■ PROBLEM: Repeat the lines of the data exactly, from the first one through the one that contains "ATOM 27 C CA".

Stored records:
↓↓↓

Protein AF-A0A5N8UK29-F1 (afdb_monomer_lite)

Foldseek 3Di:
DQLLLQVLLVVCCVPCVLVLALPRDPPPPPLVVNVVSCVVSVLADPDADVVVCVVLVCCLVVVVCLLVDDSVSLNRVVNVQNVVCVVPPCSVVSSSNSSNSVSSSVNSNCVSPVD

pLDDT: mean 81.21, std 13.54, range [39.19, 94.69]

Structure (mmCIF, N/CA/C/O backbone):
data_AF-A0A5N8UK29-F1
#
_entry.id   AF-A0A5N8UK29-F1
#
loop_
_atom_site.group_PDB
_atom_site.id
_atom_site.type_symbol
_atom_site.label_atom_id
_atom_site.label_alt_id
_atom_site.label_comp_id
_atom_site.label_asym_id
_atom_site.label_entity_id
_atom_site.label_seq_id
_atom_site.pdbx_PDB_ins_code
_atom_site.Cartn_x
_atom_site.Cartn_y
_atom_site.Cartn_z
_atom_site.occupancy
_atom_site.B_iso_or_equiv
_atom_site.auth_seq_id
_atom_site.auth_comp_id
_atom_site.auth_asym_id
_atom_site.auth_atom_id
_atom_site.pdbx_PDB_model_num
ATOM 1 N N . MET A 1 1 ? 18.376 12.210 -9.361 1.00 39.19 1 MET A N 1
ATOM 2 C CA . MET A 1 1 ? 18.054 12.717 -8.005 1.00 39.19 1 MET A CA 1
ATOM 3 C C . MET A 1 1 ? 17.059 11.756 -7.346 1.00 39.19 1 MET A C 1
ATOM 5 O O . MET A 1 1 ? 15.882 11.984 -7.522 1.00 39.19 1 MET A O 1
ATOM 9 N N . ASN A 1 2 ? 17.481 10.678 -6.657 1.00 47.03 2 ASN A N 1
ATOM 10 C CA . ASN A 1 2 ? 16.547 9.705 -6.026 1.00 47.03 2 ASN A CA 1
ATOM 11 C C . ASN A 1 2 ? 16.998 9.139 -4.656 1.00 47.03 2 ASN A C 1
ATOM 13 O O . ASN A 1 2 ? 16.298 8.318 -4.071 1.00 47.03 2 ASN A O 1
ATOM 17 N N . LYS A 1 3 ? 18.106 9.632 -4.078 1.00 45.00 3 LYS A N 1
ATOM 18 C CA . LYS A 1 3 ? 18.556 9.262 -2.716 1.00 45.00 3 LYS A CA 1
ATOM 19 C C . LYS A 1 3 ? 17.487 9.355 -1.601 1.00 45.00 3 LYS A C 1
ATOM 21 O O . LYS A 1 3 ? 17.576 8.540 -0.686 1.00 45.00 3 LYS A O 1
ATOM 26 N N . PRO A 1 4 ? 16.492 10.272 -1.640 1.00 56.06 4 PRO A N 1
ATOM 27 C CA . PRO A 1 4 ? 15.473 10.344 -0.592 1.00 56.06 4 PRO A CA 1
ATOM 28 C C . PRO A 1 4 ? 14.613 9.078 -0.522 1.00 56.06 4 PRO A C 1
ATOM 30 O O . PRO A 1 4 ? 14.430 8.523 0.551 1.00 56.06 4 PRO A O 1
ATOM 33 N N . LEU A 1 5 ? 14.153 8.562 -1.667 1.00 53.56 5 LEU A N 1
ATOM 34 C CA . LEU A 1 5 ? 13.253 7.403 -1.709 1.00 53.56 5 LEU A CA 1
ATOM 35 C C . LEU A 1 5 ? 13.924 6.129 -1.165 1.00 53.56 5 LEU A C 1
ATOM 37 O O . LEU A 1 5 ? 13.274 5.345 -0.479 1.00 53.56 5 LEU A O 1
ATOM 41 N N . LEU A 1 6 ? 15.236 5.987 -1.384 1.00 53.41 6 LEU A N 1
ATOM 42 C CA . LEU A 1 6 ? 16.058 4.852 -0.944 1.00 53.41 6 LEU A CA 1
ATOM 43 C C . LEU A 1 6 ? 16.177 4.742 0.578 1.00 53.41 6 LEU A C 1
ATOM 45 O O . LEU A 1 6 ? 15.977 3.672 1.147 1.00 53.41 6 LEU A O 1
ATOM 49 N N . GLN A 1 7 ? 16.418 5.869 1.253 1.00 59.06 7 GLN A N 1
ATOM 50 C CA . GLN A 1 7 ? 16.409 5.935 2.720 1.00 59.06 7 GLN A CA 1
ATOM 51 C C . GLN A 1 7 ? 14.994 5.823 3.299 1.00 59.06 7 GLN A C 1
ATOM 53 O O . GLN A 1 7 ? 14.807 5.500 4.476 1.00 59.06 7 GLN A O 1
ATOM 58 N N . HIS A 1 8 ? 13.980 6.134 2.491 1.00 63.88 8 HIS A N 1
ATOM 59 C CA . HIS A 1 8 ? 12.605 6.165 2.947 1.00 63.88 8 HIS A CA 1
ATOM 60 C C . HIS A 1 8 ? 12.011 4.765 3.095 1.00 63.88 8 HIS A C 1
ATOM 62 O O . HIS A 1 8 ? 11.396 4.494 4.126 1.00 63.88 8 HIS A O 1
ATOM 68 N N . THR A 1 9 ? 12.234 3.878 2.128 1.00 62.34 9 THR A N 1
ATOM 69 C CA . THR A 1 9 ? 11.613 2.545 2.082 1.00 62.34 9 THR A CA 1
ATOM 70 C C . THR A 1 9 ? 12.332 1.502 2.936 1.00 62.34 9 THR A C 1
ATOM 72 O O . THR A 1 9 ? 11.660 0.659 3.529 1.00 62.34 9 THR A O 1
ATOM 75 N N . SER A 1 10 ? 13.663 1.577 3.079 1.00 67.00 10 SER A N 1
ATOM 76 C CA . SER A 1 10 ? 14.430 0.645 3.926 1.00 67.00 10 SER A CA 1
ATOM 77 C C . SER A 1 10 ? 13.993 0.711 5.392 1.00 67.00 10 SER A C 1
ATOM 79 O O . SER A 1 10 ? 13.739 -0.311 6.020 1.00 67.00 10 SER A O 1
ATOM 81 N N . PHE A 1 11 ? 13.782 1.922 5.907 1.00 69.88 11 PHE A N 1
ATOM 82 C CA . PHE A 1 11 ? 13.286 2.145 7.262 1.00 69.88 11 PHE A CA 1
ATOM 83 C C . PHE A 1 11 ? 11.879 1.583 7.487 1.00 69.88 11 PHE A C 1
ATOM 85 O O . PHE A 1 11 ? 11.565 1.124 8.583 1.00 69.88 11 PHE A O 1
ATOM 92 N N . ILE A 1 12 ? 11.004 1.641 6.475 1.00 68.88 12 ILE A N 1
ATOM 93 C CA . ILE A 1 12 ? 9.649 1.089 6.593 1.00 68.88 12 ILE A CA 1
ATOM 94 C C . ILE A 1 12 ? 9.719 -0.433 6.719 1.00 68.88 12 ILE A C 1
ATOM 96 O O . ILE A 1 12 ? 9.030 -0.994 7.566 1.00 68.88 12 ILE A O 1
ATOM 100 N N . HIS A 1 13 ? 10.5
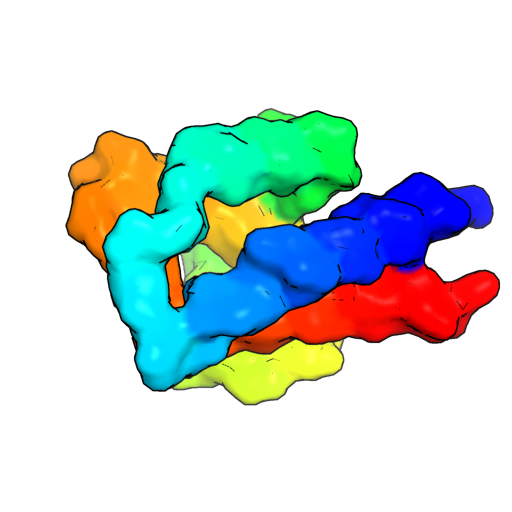94 -1.091 5.959 1.00 70.56 13 HIS A N 1
ATOM 101 C CA . HIS A 1 13 ? 10.841 -2.526 6.104 1.00 70.56 13 HIS A CA 1
ATOM 102 C C . HIS A 1 13 ? 11.484 -2.882 7.446 1.00 70.56 13 HIS A C 1
ATOM 104 O O . HIS A 1 13 ? 11.017 -3.798 8.116 1.00 70.56 13 HIS A O 1
ATOM 110 N N . GLU A 1 14 ? 12.481 -2.129 7.907 1.00 72.00 14 GLU A N 1
ATOM 111 C CA . GLU A 1 14 ? 13.101 -2.362 9.220 1.00 72.00 14 GLU A CA 1
ATOM 112 C C . GLU A 1 14 ? 12.109 -2.186 10.377 1.00 72.00 14 GLU A C 1
ATOM 114 O O . GLU A 1 14 ? 12.099 -2.970 11.326 1.00 72.00 14 GLU A O 1
ATOM 119 N N . ARG A 1 15 ? 11.249 -1.165 10.304 1.00 71.75 15 ARG A N 1
ATOM 120 C CA . ARG A 1 15 ? 10.345 -0.799 11.401 1.00 71.75 15 ARG A CA 1
ATOM 121 C C . ARG A 1 15 ? 9.000 -1.517 11.360 1.00 71.75 15 ARG A C 1
ATOM 123 O O . ARG A 1 15 ? 8.398 -1.729 12.411 1.00 71.75 15 ARG A O 1
ATOM 130 N N . PHE A 1 16 ? 8.516 -1.861 10.169 1.00 71.69 16 PHE A N 1
ATOM 131 C CA . PHE A 1 16 ? 7.180 -2.418 9.954 1.00 71.69 16 PHE A CA 1
ATOM 132 C C . PHE A 1 16 ? 7.173 -3.710 9.128 1.00 71.69 16 PHE A C 1
ATOM 134 O O . PHE A 1 16 ? 6.098 -4.266 8.942 1.00 71.69 16 PHE A O 1
ATOM 141 N N . GLY A 1 17 ? 8.312 -4.239 8.672 1.00 72.56 17 GLY A N 1
ATOM 142 C CA . GLY A 1 17 ? 8.371 -5.430 7.809 1.00 72.56 17 GLY A CA 1
ATOM 143 C C . GLY A 1 17 ? 7.661 -6.647 8.403 1.00 72.56 17 GLY A C 1
ATOM 144 O O . GLY A 1 17 ? 6.812 -7.248 7.751 1.00 72.56 17 GLY A O 1
ATOM 145 N N . SER A 1 18 ? 7.878 -6.930 9.691 1.00 71.62 18 SER A N 1
ATOM 146 C CA . SER A 1 18 ? 7.158 -7.995 10.412 1.00 71.62 18 SER A CA 1
ATOM 147 C C . SER A 1 18 ? 5.642 -7.766 10.491 1.00 71.62 18 SER A C 1
ATOM 149 O O . SER A 1 18 ? 4.868 -8.715 10.606 1.00 71.62 18 SER A O 1
ATOM 151 N N . CYS A 1 19 ? 5.208 -6.507 10.405 1.00 71.56 19 CYS A N 1
ATOM 152 C CA . CYS A 1 19 ? 3.808 -6.100 10.394 1.00 71.56 19 CYS A CA 1
ATOM 153 C C . CYS A 1 19 ? 3.197 -6.092 8.986 1.00 71.56 19 CYS A C 1
ATOM 155 O O . CYS A 1 19 ? 1.982 -5.979 8.873 1.00 71.56 19 CYS A O 1
ATOM 157 N N . LEU A 1 20 ? 3.997 -6.192 7.922 1.00 75.69 20 LEU A N 1
ATOM 158 C CA . LEU A 1 20 ? 3.512 -6.289 6.541 1.00 75.69 20 LEU A CA 1
ATOM 159 C C . LEU A 1 20 ? 3.221 -7.739 6.134 1.00 75.69 20 LEU A C 1
ATOM 161 O O . LEU A 1 20 ? 2.444 -7.971 5.210 1.00 75.69 20 LEU A O 1
ATOM 165 N N . GLU A 1 21 ? 3.798 -8.710 6.842 1.00 77.88 21 GLU A N 1
ATOM 166 C CA . GLU A 1 21 ? 3.583 -10.132 6.586 1.00 77.88 21 GLU A CA 1
ATOM 167 C C . GLU A 1 21 ? 2.128 -10.562 6.816 1.00 77.88 21 GLU A C 1
ATOM 169 O O . GLU A 1 21 ? 1.450 -10.105 7.744 1.00 77.88 21 GLU A O 1
ATOM 174 N N . LYS A 1 22 ? 1.653 -11.516 6.002 1.00 69.88 22 LYS A N 1
ATOM 175 C CA . LYS A 1 22 ? 0.289 -12.073 6.107 1.00 69.88 22 LYS A CA 1
ATOM 176 C C . LYS A 1 22 ? 0.034 -12.712 7.478 1.00 69.88 22 LYS A C 1
ATOM 178 O O . LYS A 1 22 ? -1.045 -12.548 8.048 1.00 69.88 22 LYS A O 1
ATOM 183 N N . SER A 1 23 ? 1.046 -13.378 8.031 1.00 63.31 23 SER A N 1
ATOM 184 C CA . SER A 1 23 ? 1.032 -14.018 9.354 1.00 63.31 23 SER A CA 1
ATOM 185 C C . SER A 1 23 ? 1.340 -13.065 10.518 1.00 63.31 23 SER A C 1
ATOM 187 O O . SER A 1 23 ? 1.279 -13.484 11.673 1.00 63.31 23 SER A O 1
ATOM 189 N N . GLY A 1 24 ? 1.653 -11.793 10.242 1.00 60.66 24 GLY A N 1
ATOM 190 C CA . GLY A 1 24 ? 1.930 -10.791 11.269 1.00 60.66 24 GLY A CA 1
ATOM 191 C C . GLY A 1 24 ? 0.729 -10.558 12.192 1.00 60.66 24 GLY A C 1
ATOM 192 O O . GLY A 1 24 ? -0.431 -10.594 11.764 1.00 60.66 24 GLY A O 1
ATOM 193 N N . SER A 1 25 ? 0.991 -10.312 13.480 1.00 58.28 25 SER A N 1
ATOM 194 C CA . SER A 1 25 ? -0.072 -9.996 14.433 1.00 58.28 25 SER A CA 1
ATOM 195 C C . SER A 1 25 ? -0.617 -8.586 14.169 1.00 58.28 25 SER A C 1
ATOM 197 O O . SER A 1 25 ? 0.106 -7.593 14.156 1.00 58.28 25 SER A O 1
ATOM 199 N N . SER A 1 26 ? -1.935 -8.499 13.982 1.00 56.66 26 SER A N 1
ATOM 200 C CA . SER A 1 26 ? -2.698 -7.276 13.669 1.00 56.66 26 SER A CA 1
ATOM 201 C C . SER A 1 26 ? -2.613 -6.161 14.737 1.00 56.66 26 SER A C 1
ATOM 203 O O . SER A 1 26 ? -3.232 -5.115 14.569 1.00 56.66 26 SER A O 1
ATOM 205 N N . LEU A 1 27 ? -1.905 -6.385 15.853 1.00 47.66 27 LEU A N 1
ATOM 206 C CA . LEU A 1 27 ? -1.951 -5.571 17.076 1.00 47.66 27 LEU
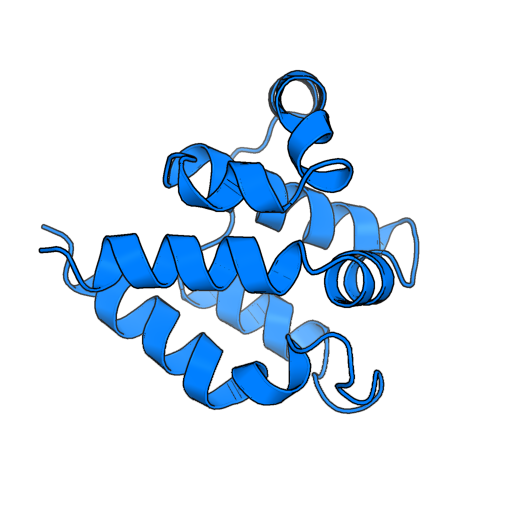 A CA 1
ATOM 207 C C . LEU A 1 27 ? -0.731 -4.649 17.301 1.00 47.66 27 LEU A C 1
ATOM 209 O O . LEU A 1 27 ? -0.773 -3.859 18.240 1.00 47.66 27 LEU A O 1
ATOM 213 N N . LEU A 1 28 ? 0.337 -4.706 16.487 1.00 48.69 28 LEU A N 1
ATOM 214 C CA . LEU A 1 28 ? 1.617 -4.032 16.810 1.00 48.69 28 LEU A CA 1
ATOM 215 C C . LEU A 1 28 ? 2.081 -2.914 15.866 1.00 48.69 28 LEU A C 1
ATOM 217 O O . LEU A 1 28 ? 2.824 -2.031 16.299 1.00 48.69 28 LEU A O 1
ATOM 221 N N . CYS A 1 29 ? 1.613 -2.847 14.622 1.00 58.75 29 CYS A N 1
ATOM 222 C CA . CYS A 1 29 ? 1.808 -1.639 13.827 1.00 58.75 29 CYS A CA 1
ATOM 223 C C . CYS A 1 29 ? 0.794 -0.595 14.295 1.00 58.75 29 CYS A C 1
ATOM 225 O O . CYS A 1 29 ? -0.368 -0.618 13.898 1.00 58.75 29 CYS A O 1
ATOM 227 N N . ASN A 1 30 ? 1.219 0.317 15.174 1.00 74.44 30 ASN A N 1
ATOM 228 C CA . ASN A 1 30 ? 0.452 1.516 15.500 1.00 74.44 30 ASN A CA 1
ATOM 229 C C . ASN A 1 30 ? 0.089 2.212 14.178 1.00 74.44 30 ASN A C 1
ATOM 231 O O . ASN A 1 30 ? 0.935 2.872 13.579 1.00 74.44 30 ASN A O 1
ATOM 235 N N . LYS A 1 31 ? -1.152 2.019 13.708 1.00 77.94 31 LYS A N 1
ATOM 236 C CA . LYS A 1 31 ? -1.616 2.456 12.382 1.00 77.94 31 LYS A CA 1
ATOM 237 C C . LYS A 1 31 ? -1.365 3.944 12.163 1.00 77.94 31 LYS A C 1
ATOM 239 O O . LYS A 1 31 ? -0.924 4.334 11.091 1.00 77.94 31 LYS A O 1
ATOM 244 N N . LYS A 1 32 ? -1.541 4.749 13.218 1.00 81.38 32 LYS A N 1
ATOM 245 C CA . LYS A 1 32 ? -1.246 6.187 13.202 1.00 81.38 32 LYS A CA 1
ATOM 246 C C . LYS A 1 32 ? 0.241 6.466 13.008 1.00 81.38 32 LYS A C 1
ATOM 248 O O . LYS A 1 32 ? 0.593 7.371 12.265 1.00 81.38 32 LYS A O 1
ATOM 253 N N . ASN A 1 33 ? 1.119 5.701 13.656 1.00 82.88 33 ASN A N 1
ATOM 254 C CA . ASN A 1 33 ? 2.560 5.827 13.429 1.00 82.88 33 ASN A CA 1
ATOM 255 C C . ASN A 1 33 ? 2.945 5.369 12.023 1.00 82.88 33 ASN A C 1
ATOM 257 O O . ASN A 1 33 ? 3.789 6.005 11.410 1.00 82.88 33 ASN A O 1
ATOM 261 N N . PHE A 1 34 ? 2.340 4.295 11.517 1.00 83.44 34 PHE A N 1
ATOM 262 C CA . PHE A 1 34 ? 2.584 3.833 10.154 1.00 83.44 34 PHE A CA 1
ATOM 263 C C . PHE A 1 34 ? 2.189 4.909 9.139 1.00 83.44 34 PHE A C 1
ATOM 265 O O . PHE A 1 34 ? 3.037 5.362 8.384 1.00 83.44 34 PHE A O 1
ATOM 272 N N . GLU A 1 35 ? 0.950 5.400 9.199 1.00 86.38 35 GLU A N 1
ATOM 273 C CA . GLU A 1 35 ? 0.455 6.494 8.358 1.00 86.38 35 GLU A CA 1
ATOM 274 C C . GLU A 1 35 ? 1.352 7.737 8.444 1.00 86.38 35 GLU A C 1
ATOM 276 O O . GLU A 1 35 ? 1.795 8.244 7.417 1.00 86.38 35 GLU A O 1
ATOM 281 N N . LYS A 1 36 ? 1.716 8.166 9.659 1.00 86.06 36 LYS A N 1
ATOM 282 C CA . LYS A 1 36 ? 2.612 9.310 9.871 1.00 86.06 36 LYS A CA 1
ATOM 283 C C . LYS A 1 36 ? 3.992 9.106 9.242 1.00 86.06 36 LYS A C 1
ATOM 285 O O . LYS A 1 36 ? 4.576 10.047 8.716 1.00 86.06 36 LYS A O 1
ATOM 290 N N . GLU A 1 37 ? 4.542 7.896 9.298 1.00 85.56 37 GLU A N 1
ATOM 291 C CA . GLU A 1 37 ? 5.818 7.588 8.645 1.00 85.56 37 GLU A CA 1
ATOM 292 C C . GLU A 1 37 ? 5.693 7.604 7.117 1.00 85.56 37 GLU A C 1
ATOM 294 O O . GLU A 1 37 ? 6.605 8.091 6.451 1.00 85.56 37 GLU A O 1
ATOM 299 N N . LEU A 1 38 ? 4.567 7.149 6.556 1.00 87.12 38 LEU A N 1
ATOM 300 C CA . LEU A 1 38 ? 4.303 7.260 5.117 1.00 87.12 38 LEU A CA 1
ATOM 301 C C . LEU A 1 38 ? 4.197 8.725 4.669 1.00 87.12 38 LEU A C 1
ATOM 303 O O . LEU A 1 38 ? 4.768 9.091 3.639 1.00 87.12 38 LEU A O 1
ATOM 307 N N . GLU A 1 39 ? 3.513 9.564 5.454 1.00 86.50 39 GLU A N 1
ATOM 308 C CA . GLU A 1 39 ? 3.399 11.010 5.225 1.00 86.50 39 GLU A CA 1
ATOM 309 C C . GLU A 1 39 ? 4.767 11.701 5.292 1.00 86.50 39 GLU A C 1
ATOM 311 O O . GLU A 1 39 ? 5.175 12.350 4.330 1.00 86.50 39 GLU A O 1
ATOM 316 N N . ASN A 1 40 ? 5.525 11.496 6.377 1.00 85.44 40 ASN A N 1
ATOM 317 C CA . ASN A 1 40 ? 6.852 12.098 6.580 1.00 85.44 40 ASN A CA 1
ATOM 318 C C . ASN A 1 40 ? 7.844 11.764 5.457 1.00 85.44 40 ASN A C 1
ATOM 320 O O . ASN A 1 40 ? 8.797 12.504 5.215 1.00 85.44 40 ASN A O 1
ATOM 324 N N . ARG A 1 41 ? 7.641 10.626 4.794 1.00 82.50 41 ARG A N 1
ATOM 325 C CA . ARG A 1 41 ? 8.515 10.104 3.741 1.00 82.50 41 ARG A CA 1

↑↑↑

■ SOLUTION TO THE EXERCISE:
Protein AF-A0A5N8UK29-F1 (afdb_monomer_lite)

Foldseek 3Di:
DQLLLQVLLVVCCVPCVLVLALPRDPPPPPLVVNVVSCVVSVLADPDADVVVCVVLVCCLVVVVCLLVDDSVSLNRVVNVQNVVCVVPPCSVVSSSNSSNSVSSSVNSNCVSPVD

pLDDT: mean 81.21, std 13.54, range [39.19, 94.69]

Structure (mmCIF, N/CA/C/O backbone):
data_AF-A0A5N8UK29-F1
#
_entry.id   AF-A0A5N8UK29-F1
#
loop_
_atom_site.group_PDB
_atom_site.id
_atom_site.type_symbol
_atom_site.label_atom_id
_atom_site.label_alt_id
_atom_site.label_comp_id
_atom_site.label_asym_id
_atom_site.label_entity_id
_atom_site.label_seq_id
_atom_site.pdbx_PDB_ins_code
_atom_site.Cartn_x
_atom_site.Cartn_y
_atom_site.Cartn_z
_atom_site.occupancy
_atom_site.B_iso_or_equiv
_atom_site.auth_seq_id
_atom_site.auth_comp_id
_atom_site.auth_asym_id
_atom_site.auth_atom_id
_atom_site.pdbx_PDB_model_num
ATOM 1 N N . MET A 1 1 ? 18.376 12.210 -9.361 1.00 39.19 1 MET A N 1
ATOM 2 C CA . MET A 1 1 ? 18.054 12.717 -8.005 1.00 39.19 1 MET A CA 1
ATOM 3 C C . MET A 1 1 ? 17.059 11.756 -7.346 1.00 39.19 1 MET A C 1
ATOM 5 O O . MET A 1 1 ? 15.882 11.984 -7.522 1.00 39.19 1 MET A O 1
ATOM 9 N N . ASN A 1 2 ? 17.481 10.678 -6.657 1.00 47.03 2 ASN A N 1
ATOM 10 C CA . ASN A 1 2 ? 16.547 9.705 -6.026 1.00 47.03 2 ASN A CA 1
ATOM 11 C C . ASN A 1 2 ? 16.998 9.139 -4.656 1.00 47.03 2 ASN A C 1
ATOM 13 O O . ASN A 1 2 ? 16.298 8.318 -4.071 1.00 47.03 2 ASN A O 1
ATOM 17 N N . LYS A 1 3 ? 18.106 9.632 -4.078 1.00 45.00 3 LYS A N 1
ATOM 18 C CA . LYS A 1 3 ? 18.556 9.262 -2.716 1.00 45.00 3 LYS A CA 1
ATOM 19 C C . LYS A 1 3 ? 17.487 9.355 -1.601 1.00 45.00 3 LYS A C 1
ATOM 21 O O . LYS A 1 3 ? 17.576 8.540 -0.686 1.00 45.00 3 LYS A O 1
ATOM 26 N N . PRO A 1 4 ? 16.492 10.272 -1.640 1.00 56.06 4 PRO A N 1
ATOM 27 C CA . PRO A 1 4 ? 15.473 10.344 -0.592 1.00 56.06 4 PRO A CA 1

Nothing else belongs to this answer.